There are a few differences with configuring KVM on an EL system, however. These steps should work on EL8/9 and as far as I know, 10 (I don’t currently have a free system that can run EL10, unless I do nested virtualization on my desktop).
- Disable SELinux or set it to permissive, unless you want to fight with it.
- Enable the EPEL and CRB repositories: sudo dnf install -y epel ; sudo crb enable.
- Install the packages: sudo dnf -y install bridge-utils qemu-kvm libvirt virt-install dnsmasq perl-YAML-LibYAML perl-Template-Toolkit
- Start and enable libvirtd: sudo systemctl enable –now libvirtd.
- The remaining steps can be skipped if you’re not using dnsmasq or VLANs. Either modify ProvVMs.pm to use the leases file /var/lib/dnsmasq/dnsmasq.leases or change the setting dhcp-leasefile in /etc/dnsmasq.conf to /var/lib/misc/dnsmasq.leases.
- Create the file /etc/dnsmasq.d/01-kvm.conf similar to the code snippet below.
- Start and enable dnsmasq: sudo systemctl enable –now dnsmasq.
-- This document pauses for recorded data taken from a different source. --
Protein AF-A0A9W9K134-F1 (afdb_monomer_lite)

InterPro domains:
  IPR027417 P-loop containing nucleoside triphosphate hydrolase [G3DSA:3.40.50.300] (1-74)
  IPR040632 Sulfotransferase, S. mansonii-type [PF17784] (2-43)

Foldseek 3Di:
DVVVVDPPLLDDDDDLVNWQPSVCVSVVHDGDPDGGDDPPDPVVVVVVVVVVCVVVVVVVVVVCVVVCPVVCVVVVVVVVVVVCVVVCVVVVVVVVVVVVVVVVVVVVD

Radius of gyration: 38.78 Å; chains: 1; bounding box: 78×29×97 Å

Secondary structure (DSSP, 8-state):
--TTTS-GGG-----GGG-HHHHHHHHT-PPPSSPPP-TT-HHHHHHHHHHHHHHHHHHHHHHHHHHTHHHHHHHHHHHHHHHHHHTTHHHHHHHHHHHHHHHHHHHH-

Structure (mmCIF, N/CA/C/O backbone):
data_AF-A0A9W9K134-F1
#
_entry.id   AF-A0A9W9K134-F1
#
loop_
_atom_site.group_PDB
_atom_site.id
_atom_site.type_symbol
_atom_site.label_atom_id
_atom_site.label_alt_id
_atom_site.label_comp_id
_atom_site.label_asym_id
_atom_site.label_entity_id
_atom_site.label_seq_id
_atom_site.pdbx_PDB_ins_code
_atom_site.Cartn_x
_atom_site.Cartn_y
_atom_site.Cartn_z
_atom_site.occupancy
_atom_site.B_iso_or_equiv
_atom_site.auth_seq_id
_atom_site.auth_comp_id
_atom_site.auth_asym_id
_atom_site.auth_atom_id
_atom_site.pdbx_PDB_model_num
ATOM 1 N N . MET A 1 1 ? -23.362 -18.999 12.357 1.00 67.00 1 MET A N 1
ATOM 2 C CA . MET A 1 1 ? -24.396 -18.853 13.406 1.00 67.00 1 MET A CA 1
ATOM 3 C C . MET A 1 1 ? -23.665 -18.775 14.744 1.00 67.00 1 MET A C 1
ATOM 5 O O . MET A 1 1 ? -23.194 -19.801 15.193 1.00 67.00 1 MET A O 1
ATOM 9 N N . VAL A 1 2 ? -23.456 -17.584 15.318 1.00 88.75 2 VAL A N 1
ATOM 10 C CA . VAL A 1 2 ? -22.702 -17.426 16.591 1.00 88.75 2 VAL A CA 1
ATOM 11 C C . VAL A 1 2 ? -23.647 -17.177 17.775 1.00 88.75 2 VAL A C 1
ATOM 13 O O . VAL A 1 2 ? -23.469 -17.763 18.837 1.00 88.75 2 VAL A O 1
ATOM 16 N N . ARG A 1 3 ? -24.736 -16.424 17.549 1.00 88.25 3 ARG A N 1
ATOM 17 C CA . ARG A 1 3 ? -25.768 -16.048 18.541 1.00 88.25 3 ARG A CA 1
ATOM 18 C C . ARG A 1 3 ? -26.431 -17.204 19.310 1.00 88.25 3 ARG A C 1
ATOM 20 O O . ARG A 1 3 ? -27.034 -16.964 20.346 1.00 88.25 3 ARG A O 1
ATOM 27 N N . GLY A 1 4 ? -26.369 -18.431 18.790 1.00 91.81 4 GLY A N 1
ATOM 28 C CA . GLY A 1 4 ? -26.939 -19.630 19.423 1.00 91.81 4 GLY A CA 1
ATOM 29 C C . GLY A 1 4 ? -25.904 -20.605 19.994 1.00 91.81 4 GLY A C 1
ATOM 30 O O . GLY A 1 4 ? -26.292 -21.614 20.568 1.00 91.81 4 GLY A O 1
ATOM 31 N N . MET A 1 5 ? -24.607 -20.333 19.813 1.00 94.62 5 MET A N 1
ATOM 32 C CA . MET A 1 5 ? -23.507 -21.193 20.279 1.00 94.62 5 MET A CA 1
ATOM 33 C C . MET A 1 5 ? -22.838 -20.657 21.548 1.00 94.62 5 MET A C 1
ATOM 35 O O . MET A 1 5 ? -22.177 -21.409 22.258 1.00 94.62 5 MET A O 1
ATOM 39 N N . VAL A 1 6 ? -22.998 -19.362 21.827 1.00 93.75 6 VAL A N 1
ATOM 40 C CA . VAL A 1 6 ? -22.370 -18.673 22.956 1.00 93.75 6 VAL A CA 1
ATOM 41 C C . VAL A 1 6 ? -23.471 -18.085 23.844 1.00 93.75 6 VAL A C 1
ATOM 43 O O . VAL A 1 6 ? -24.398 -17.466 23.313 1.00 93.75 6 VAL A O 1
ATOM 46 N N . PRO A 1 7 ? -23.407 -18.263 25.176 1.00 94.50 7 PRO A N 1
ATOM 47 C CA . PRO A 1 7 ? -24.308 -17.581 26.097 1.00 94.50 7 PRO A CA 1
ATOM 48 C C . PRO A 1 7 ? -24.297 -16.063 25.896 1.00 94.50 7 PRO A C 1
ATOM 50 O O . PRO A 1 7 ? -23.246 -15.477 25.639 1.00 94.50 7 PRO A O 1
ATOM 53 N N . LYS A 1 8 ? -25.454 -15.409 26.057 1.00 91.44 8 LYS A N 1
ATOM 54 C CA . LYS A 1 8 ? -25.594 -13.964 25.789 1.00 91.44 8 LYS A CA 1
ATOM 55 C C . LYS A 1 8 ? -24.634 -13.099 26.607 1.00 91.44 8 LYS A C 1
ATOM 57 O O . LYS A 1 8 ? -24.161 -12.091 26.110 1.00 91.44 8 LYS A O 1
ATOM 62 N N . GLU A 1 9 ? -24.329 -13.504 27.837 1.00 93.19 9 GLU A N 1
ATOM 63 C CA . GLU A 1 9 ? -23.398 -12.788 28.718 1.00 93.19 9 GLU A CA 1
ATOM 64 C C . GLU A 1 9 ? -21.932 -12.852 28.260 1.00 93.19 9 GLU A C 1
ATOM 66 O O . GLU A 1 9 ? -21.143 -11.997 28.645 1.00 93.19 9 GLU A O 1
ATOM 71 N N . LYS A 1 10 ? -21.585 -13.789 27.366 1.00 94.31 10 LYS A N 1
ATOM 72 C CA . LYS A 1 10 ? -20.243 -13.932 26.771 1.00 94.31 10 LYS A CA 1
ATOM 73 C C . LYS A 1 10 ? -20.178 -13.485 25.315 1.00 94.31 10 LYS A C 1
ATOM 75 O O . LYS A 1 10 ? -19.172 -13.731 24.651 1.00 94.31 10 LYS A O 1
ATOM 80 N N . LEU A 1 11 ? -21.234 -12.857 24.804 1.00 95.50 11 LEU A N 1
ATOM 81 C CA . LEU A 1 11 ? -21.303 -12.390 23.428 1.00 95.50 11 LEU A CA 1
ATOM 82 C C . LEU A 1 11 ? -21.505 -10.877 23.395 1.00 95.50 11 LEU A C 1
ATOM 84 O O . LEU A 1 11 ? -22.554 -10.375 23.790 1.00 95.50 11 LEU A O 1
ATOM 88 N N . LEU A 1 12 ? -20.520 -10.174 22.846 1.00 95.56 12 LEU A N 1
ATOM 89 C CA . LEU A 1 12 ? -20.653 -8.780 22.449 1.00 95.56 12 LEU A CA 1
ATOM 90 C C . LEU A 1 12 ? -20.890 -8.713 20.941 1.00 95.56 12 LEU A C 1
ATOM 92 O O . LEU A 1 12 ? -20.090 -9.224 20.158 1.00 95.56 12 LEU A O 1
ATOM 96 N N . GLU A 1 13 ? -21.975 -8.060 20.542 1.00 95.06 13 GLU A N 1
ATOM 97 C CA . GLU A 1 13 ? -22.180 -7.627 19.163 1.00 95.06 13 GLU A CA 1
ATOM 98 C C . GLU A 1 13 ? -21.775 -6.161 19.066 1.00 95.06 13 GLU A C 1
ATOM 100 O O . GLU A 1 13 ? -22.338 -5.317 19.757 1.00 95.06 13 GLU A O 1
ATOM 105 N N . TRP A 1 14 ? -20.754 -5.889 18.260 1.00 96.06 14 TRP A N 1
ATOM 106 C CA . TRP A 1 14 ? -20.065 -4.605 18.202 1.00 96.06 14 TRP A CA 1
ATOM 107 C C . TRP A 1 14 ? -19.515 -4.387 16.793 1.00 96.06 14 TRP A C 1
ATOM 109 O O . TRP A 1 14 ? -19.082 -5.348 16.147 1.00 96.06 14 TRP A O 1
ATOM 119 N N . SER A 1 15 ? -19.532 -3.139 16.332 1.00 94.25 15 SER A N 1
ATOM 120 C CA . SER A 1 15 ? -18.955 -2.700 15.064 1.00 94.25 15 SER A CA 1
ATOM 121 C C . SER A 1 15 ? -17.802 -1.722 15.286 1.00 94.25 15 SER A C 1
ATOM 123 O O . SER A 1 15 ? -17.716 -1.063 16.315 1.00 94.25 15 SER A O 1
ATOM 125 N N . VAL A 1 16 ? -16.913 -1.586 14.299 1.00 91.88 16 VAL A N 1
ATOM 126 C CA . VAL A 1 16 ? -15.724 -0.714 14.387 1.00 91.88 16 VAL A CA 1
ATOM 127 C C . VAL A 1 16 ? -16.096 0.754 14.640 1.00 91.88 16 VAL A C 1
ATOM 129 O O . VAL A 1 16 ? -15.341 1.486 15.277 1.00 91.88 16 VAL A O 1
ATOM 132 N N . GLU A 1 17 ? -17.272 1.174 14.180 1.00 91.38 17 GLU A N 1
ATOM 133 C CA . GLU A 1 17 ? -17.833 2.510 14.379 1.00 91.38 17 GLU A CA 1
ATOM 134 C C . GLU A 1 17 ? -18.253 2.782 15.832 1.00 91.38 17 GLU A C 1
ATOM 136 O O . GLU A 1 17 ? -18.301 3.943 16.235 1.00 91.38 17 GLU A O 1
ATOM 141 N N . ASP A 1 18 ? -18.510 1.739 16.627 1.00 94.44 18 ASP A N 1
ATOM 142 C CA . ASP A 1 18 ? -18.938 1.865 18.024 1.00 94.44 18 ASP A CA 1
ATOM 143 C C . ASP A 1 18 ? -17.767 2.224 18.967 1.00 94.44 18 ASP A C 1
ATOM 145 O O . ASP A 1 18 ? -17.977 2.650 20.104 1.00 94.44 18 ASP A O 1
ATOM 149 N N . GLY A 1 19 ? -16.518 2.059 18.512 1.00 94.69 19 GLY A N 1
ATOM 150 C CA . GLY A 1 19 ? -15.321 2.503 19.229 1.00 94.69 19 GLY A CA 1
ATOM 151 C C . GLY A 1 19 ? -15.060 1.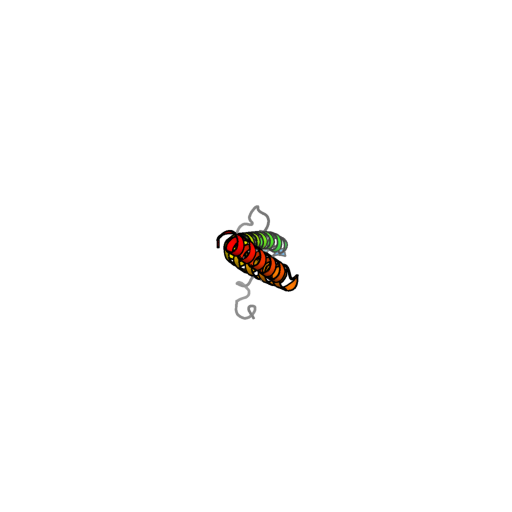787 20.563 1.00 94.69 19 GLY A C 1
ATOM 152 O O . GLY A 1 19 ? -15.437 0.631 20.766 1.00 94.69 19 GLY A O 1
ATOM 153 N N . TRP A 1 20 ? -14.354 2.467 21.474 1.00 97.38 20 TRP A N 1
ATOM 154 C CA . TRP A 1 20 ? -13.834 1.870 22.712 1.00 97.38 20 TRP A CA 1
ATOM 155 C C . TRP A 1 20 ? -14.892 1.565 23.770 1.00 97.38 20 TRP A C 1
ATOM 157 O O . TRP A 1 20 ? -14.781 0.561 24.465 1.00 97.38 20 TRP A O 1
ATOM 167 N N . GLU A 1 21 ? -15.893 2.426 23.928 1.00 95.31 21 GLU A N 1
ATOM 168 C CA . GLU A 1 21 ? -16.795 2.410 25.085 1.00 95.31 21 GLU A CA 1
ATOM 169 C C . GLU A 1 21 ? -17.523 1.060 25.294 1.00 95.31 21 GLU A C 1
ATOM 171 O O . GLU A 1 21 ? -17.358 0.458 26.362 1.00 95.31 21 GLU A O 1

- If firewalld is enabled, allow DHCP and DNS traffic through: sudo firewall-cmd –add-service dhcp –add-service dns –permanent && sudo firewall-cmd –reload
listen-address=::1,127.0.0.1,192.168.40.2 no-resolv no-hosts server=192.168.1.1 domain=ridpath.lab dhcp-range=192.168.40.100,192.168.40.200,12h dhcp-option=3,192.168.40.1 dhcp-option=6,192.168.40.2
Network configuration on a stock Enterprise Linux installation uses NetworkManager—hate it or love it, that’s what you have to work with. It’s a lot of nmcli commands; I borrowed a lot from this tutorial. First, I will cover the steps for configuring a system with two NICs and VLANs, the second NIC being used for VM traffic (having two NICs is convenient, since you can mess around with a host’s networking setup while still being SSH’d into it.)
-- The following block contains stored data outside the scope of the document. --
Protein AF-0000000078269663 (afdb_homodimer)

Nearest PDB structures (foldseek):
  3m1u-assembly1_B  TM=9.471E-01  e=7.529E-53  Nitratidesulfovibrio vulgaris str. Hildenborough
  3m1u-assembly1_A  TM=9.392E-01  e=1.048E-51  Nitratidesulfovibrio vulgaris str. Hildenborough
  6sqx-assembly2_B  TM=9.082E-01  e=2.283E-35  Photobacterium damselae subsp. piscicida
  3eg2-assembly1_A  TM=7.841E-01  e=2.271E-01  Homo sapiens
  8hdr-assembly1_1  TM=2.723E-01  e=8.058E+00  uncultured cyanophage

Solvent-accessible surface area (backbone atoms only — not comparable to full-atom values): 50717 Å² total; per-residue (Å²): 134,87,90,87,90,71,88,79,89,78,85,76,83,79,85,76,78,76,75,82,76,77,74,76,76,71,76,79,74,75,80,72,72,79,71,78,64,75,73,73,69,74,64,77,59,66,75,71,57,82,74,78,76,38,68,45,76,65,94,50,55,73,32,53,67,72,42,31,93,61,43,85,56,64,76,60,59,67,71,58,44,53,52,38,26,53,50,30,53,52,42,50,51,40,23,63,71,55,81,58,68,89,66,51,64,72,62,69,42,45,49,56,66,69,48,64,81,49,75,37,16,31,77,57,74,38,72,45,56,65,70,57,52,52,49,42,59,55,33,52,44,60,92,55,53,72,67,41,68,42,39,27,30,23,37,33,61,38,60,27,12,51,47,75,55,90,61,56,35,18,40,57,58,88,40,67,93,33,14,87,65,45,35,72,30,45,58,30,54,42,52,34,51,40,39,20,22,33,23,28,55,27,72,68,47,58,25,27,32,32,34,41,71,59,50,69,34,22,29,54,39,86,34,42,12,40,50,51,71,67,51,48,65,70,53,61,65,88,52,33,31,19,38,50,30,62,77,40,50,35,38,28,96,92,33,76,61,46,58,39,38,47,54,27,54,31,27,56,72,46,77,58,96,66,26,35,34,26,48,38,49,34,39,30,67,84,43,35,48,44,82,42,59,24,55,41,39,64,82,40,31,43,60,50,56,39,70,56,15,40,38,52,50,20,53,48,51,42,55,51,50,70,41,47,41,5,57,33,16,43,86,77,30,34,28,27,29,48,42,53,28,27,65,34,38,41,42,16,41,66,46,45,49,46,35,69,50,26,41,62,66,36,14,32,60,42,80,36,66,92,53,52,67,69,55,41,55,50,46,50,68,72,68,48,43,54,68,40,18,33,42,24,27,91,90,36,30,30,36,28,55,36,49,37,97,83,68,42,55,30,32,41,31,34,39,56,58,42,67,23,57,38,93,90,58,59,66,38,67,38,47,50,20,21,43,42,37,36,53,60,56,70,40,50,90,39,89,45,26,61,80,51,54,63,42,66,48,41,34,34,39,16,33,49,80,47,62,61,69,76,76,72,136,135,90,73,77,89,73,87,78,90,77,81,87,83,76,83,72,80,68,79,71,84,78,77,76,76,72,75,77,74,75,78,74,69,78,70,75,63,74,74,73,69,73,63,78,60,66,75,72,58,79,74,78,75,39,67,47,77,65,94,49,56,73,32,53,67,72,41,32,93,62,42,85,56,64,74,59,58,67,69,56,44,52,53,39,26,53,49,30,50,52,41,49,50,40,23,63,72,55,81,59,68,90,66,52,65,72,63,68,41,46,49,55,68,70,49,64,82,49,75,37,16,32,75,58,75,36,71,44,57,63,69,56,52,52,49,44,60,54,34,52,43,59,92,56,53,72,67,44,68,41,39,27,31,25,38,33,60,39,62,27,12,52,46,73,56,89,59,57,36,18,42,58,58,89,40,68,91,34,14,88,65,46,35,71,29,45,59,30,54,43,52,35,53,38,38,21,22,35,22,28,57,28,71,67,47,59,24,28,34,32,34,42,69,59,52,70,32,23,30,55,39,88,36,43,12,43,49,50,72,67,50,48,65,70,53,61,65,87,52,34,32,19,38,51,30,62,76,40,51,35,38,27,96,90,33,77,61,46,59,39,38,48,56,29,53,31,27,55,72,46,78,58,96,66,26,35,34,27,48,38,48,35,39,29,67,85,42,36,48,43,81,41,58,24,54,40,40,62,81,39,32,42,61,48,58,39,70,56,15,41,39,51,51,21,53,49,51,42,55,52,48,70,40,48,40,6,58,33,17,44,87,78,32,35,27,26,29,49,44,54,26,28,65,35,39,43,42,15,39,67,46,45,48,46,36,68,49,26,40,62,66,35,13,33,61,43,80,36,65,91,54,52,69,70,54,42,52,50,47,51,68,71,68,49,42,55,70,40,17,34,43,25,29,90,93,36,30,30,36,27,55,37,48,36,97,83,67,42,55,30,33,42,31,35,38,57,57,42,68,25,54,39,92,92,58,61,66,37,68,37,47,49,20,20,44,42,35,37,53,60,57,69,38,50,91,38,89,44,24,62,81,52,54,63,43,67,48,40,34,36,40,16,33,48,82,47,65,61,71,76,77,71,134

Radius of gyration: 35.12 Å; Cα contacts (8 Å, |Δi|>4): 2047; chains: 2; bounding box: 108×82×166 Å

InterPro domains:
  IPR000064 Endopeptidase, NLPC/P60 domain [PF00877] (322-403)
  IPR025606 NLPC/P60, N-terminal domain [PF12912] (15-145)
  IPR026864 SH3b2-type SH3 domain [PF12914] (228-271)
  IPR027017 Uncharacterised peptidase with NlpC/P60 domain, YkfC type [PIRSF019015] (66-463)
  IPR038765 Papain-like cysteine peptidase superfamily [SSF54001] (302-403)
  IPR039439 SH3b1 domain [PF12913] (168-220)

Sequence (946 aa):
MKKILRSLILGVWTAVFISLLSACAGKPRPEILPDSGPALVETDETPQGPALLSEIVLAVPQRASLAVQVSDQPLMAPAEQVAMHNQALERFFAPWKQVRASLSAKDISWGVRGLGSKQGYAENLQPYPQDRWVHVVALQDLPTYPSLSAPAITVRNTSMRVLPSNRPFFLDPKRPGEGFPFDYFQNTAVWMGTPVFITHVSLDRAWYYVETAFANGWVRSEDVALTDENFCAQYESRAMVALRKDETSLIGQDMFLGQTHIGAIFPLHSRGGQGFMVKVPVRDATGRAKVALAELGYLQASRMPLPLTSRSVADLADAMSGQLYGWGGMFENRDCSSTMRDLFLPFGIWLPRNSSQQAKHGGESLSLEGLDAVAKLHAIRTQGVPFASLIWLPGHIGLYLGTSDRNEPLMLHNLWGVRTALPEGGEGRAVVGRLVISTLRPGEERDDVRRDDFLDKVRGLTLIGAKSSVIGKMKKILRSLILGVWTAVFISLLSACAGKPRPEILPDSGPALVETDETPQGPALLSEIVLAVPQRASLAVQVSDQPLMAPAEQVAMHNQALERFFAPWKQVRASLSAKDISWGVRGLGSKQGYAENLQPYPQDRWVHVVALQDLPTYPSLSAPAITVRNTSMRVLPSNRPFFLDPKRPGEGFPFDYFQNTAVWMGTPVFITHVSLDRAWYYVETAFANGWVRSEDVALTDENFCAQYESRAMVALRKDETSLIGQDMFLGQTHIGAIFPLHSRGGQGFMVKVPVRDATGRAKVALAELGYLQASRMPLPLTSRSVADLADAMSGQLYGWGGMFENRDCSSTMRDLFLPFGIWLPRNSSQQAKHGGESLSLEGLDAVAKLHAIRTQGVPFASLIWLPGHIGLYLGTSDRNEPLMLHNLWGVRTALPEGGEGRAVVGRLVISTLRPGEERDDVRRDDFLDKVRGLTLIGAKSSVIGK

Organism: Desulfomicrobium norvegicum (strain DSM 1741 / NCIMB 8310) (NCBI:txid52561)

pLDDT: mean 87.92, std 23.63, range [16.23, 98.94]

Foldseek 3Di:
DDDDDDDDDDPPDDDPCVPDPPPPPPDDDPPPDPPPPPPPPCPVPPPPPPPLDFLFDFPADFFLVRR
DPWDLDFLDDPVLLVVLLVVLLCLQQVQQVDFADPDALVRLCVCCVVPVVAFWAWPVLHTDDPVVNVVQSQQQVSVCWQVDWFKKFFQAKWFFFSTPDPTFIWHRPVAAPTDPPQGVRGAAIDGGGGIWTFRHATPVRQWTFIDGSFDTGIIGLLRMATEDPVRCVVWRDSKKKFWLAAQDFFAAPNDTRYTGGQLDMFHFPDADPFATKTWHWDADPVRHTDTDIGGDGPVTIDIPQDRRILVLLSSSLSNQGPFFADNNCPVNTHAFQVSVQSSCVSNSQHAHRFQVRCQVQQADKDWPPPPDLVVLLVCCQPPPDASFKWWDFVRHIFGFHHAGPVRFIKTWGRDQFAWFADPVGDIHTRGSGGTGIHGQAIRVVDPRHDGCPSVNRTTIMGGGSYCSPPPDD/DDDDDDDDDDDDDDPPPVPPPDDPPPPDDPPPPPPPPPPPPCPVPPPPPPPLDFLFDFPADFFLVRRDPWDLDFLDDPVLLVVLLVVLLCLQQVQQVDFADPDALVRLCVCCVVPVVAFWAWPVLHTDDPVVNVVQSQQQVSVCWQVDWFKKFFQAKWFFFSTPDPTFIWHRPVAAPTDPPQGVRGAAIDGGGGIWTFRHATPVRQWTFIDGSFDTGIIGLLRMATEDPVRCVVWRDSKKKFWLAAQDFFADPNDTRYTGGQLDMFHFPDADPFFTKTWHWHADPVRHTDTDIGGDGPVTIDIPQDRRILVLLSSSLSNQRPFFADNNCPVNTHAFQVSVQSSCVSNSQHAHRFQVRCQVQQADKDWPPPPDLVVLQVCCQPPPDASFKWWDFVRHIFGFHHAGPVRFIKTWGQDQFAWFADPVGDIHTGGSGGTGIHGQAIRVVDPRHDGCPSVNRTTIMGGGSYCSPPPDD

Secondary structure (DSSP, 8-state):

- Delete the connection for the second NIC: sudo nmcli con del interface
- Re-add the connection, but with IP disabled: sudo nmcli con add type ethernet con-name interface ifname interface ipv4.method disabled ipv6.method disabled
- Add the bridge. It will need an IP address if using dnsmasq: sudo nmcli con add type bridge con-name brvlan-id ifname brvlan-id ipv4.method manual ipv4.addresses 192.168.40.2/24
- Add the VLAN interface: sudo nmcli con add type vlan con-name interface.vlan-id dev interface id vlan-id ipv4.method disabled ipv6.method disabled
- Bind the VLAN interface to the bridge: sudo nmcli con mod interface.vlan-id master brvlan-id
- Bring up the VLAN inteface: sudo nmcli con up enp3s0.40
Below is a screenshot of these steps being performed:
Another option is to create a bridge on the single NIC. You will need to do this while on the console of the system (keyboard and monitor).
sudo nmcli con del enp2s0 sudo nmcli con add type bridge con-name br0 ifname br0 ipv4.method dhcp sudo nmcli con add type bridge-slave con-name enp2s0 ifname enp2s0 master br0 sudo nmcli con up br0
Conclusion and future modifications
In the future I want to add the ability to create libvirt NAT networks with this script. These are networks with which libvirt manages the DHCP and are only accessible on the host itself. An advantage to using these is that they are portable and don’t require a managed switch or a complicated router setup. The disadvantage, of course, is that you have to be on the host to access the VMs. The reason I like the VLAN approach is that I can reach the VMs from another network if I choose to allow access. Using this approach has also challenged me to learn more about networking.
As I learn about more technologies, I may add new features to this script. As always, thanks for reading!